Oncoplots of somatic mutations and copy number variations identified in pancreatic neuroendocrine tumors (PNETs) divided into tumor types. Frequently altered genes identified in (A) non-functioning PNETs and (B) functioning PNETs are presented (found in more than 3%). Variant type is depicted in the barplot and the sum of mutations (upper) and the sum of mutations plus copy number variations (lower) in each gene is represented in the right bar. The percentage represents the percentage of PNETs with mutations (-CNV) and mutations plus copy number variations (+CNV) in each gene. The upper bar shows the total number of mutations in each specific PNET sample. (C) Groupwise comparison of gene variants based on tumor type. Copy number variations are not included in the analysis. The corresponding bars are colored by tumor type and indicates genes significantly altered (p-value < 0.05) between tumor types. The y-axis represents the odds ratio. TMB, Tumor mutation burden; CNV, copy number variation; cnLOH, copy-neutral loss of heterozygosity.

Figure 8

Top oncogenic pathway enriched in (A) non-functioning (n=30) and (B) functioning (n=5) pancreatic neuroendocrine tumors (PNETs).
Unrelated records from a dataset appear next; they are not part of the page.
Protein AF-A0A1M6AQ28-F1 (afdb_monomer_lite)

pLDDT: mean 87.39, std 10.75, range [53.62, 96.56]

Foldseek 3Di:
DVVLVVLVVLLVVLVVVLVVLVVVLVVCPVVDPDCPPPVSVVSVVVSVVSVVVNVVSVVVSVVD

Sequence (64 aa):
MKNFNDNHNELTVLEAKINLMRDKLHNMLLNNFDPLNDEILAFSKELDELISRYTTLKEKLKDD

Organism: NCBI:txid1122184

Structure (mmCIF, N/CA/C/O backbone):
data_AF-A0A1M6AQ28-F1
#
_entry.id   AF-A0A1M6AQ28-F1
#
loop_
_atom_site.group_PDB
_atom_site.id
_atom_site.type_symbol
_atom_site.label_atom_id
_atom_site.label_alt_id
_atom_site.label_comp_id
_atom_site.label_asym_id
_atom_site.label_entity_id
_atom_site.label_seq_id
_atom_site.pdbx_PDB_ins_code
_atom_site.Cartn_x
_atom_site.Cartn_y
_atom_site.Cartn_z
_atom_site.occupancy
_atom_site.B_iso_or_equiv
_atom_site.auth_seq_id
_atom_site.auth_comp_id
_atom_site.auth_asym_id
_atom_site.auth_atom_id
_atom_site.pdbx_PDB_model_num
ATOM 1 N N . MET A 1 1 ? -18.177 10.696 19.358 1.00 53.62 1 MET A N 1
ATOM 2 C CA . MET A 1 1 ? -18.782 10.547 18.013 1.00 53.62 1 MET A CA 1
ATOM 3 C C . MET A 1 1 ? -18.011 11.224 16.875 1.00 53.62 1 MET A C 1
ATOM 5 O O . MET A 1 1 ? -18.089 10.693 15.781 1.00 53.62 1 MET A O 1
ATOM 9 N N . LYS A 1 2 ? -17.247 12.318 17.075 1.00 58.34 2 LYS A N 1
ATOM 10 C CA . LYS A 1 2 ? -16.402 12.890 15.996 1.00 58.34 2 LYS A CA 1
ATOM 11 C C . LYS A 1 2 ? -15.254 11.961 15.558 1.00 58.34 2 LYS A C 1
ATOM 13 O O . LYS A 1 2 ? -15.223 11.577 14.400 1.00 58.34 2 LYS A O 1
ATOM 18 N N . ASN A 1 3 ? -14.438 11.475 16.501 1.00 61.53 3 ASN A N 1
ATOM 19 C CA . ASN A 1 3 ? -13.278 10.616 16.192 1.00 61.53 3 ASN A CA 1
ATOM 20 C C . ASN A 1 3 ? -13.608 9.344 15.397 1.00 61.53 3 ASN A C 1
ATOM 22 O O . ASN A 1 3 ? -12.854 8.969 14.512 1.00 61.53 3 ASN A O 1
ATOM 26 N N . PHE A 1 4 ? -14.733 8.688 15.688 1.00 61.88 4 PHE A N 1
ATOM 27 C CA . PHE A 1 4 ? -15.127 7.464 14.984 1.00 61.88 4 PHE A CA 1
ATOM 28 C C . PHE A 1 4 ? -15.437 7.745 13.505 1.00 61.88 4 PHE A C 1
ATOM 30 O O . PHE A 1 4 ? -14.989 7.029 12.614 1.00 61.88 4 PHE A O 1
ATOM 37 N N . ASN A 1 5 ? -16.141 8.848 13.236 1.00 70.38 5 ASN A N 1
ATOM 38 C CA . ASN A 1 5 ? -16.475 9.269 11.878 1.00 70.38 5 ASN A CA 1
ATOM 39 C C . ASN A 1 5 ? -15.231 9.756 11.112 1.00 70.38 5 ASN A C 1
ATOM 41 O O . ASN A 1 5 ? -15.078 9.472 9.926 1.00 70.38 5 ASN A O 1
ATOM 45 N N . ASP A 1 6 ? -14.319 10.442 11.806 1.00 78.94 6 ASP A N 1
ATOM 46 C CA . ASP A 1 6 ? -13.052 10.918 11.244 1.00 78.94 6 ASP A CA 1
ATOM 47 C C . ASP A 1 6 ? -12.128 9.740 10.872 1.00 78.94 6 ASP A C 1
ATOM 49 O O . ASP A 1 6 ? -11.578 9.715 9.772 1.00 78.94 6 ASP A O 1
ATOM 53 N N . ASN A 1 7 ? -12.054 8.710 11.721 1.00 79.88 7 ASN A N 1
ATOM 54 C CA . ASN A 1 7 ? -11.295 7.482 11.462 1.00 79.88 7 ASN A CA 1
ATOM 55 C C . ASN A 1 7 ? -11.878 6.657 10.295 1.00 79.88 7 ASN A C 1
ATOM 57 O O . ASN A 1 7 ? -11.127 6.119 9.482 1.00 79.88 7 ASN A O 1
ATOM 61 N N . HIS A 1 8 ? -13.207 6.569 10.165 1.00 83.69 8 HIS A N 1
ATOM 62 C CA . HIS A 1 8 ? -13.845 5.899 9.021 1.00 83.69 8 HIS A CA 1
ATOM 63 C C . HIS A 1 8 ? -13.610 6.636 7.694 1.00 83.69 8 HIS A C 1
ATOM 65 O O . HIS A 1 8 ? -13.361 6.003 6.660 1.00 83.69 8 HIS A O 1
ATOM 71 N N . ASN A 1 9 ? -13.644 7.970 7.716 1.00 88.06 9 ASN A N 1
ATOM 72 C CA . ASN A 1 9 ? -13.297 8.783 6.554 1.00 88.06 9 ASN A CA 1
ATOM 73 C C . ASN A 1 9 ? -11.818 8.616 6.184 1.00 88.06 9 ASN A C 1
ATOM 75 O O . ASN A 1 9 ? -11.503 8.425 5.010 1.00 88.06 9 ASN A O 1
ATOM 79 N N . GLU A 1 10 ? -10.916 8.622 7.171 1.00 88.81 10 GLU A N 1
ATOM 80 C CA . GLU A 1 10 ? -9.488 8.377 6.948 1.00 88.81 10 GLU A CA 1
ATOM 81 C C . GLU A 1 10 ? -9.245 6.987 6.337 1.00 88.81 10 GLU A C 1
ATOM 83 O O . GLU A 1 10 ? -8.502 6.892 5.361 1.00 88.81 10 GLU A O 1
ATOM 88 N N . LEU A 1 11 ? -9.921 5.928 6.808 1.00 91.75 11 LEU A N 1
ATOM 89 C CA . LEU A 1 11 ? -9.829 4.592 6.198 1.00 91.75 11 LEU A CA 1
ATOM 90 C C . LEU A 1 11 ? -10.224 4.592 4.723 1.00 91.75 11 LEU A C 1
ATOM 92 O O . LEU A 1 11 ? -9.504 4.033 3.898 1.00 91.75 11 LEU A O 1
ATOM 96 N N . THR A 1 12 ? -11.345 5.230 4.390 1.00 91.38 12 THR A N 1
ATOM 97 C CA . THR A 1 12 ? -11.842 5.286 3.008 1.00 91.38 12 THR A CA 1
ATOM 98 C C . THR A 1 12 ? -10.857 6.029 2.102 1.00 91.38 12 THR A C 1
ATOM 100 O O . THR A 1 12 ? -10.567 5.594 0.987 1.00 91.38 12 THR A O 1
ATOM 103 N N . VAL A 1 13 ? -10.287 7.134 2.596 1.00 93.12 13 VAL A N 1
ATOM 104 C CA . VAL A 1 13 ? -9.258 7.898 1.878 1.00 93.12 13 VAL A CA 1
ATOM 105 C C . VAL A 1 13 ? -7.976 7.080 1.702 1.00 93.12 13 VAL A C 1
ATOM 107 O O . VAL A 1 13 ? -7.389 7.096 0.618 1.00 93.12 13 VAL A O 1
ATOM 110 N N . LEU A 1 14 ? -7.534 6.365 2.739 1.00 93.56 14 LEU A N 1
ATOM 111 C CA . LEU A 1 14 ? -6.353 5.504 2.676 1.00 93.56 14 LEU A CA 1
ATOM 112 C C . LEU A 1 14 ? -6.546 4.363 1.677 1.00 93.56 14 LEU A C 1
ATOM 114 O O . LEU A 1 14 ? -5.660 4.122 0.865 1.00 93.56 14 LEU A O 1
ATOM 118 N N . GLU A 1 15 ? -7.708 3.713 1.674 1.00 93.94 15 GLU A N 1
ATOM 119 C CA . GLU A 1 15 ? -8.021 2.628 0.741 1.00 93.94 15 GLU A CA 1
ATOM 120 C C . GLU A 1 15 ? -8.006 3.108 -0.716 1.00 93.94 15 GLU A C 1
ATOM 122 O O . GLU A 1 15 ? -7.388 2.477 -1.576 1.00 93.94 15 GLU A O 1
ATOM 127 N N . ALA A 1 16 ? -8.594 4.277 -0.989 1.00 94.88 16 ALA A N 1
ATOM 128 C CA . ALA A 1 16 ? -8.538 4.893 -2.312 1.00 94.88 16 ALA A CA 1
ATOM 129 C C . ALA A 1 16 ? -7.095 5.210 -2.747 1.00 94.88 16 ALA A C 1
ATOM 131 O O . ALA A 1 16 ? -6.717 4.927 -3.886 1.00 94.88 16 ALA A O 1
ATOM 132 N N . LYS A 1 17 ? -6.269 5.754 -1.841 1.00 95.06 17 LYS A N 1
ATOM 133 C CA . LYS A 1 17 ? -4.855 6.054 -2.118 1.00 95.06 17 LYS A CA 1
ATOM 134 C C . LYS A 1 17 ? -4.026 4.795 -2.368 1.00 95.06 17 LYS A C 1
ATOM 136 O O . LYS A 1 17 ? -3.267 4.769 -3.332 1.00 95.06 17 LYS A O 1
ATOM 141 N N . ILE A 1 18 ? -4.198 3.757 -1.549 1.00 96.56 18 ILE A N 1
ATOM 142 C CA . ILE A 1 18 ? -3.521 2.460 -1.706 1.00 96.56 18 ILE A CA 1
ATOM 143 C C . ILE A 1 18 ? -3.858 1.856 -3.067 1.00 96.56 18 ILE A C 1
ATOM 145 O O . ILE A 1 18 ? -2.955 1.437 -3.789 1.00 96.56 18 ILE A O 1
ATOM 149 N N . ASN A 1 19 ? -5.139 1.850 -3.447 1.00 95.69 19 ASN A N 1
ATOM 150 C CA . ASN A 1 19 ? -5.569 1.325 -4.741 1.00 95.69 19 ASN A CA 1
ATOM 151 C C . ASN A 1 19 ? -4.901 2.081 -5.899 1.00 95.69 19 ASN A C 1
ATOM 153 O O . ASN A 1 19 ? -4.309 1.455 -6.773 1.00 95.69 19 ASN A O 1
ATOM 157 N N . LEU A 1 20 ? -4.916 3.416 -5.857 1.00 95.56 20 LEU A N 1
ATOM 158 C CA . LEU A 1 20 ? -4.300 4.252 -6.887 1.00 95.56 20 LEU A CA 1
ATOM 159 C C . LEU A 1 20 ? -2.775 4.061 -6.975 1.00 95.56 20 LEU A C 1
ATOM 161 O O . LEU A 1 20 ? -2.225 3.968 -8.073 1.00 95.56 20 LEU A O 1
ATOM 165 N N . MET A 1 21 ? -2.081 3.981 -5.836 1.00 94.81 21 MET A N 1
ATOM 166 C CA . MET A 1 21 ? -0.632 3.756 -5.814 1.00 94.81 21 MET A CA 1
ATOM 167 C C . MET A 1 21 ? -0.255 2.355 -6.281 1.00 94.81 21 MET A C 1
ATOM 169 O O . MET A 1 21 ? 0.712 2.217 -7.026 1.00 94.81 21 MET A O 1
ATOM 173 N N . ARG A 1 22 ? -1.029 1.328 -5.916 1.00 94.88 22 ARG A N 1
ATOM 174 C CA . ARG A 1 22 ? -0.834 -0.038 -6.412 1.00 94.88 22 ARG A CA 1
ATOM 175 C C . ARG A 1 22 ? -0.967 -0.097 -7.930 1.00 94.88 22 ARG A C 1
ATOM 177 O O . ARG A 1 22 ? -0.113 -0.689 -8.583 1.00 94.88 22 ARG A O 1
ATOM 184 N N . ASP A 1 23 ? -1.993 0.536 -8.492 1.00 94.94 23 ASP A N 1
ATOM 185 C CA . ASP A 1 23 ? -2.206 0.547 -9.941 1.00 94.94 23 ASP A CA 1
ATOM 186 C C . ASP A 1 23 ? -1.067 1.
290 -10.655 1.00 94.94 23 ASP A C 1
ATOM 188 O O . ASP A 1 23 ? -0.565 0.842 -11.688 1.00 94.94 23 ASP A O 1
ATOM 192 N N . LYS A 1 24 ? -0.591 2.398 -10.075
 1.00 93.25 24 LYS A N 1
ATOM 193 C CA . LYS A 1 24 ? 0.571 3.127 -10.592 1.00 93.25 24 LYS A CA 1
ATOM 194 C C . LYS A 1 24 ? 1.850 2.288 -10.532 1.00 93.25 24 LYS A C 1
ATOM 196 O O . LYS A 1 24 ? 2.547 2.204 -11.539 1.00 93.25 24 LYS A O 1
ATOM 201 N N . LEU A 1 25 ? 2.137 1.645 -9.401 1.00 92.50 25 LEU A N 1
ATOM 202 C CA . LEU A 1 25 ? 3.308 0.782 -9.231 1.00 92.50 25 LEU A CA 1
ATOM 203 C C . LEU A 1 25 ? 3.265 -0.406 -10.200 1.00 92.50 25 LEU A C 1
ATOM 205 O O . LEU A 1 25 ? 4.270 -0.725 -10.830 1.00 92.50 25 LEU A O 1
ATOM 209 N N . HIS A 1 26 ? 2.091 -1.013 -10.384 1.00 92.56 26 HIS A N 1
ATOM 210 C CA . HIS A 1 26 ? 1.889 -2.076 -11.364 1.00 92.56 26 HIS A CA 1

The oncogenic pathways uncovered in PNETs are based on somatic mutations. The oncogenic signaling pathways are based on pathways from The Cancer Genome Atlas (TCGA) cohorts. Genes highlighted in red are tumor suppressor genes, and genes highlighted in blue are proto-oncogenes. Each column indicates a PNET and a somatic mutation is represented by a red box in the row of the altered gene. PI3K, Phosphoinositide 3-kinase; RTK-RAS, Receptor Tyrosine Kinase-Ras.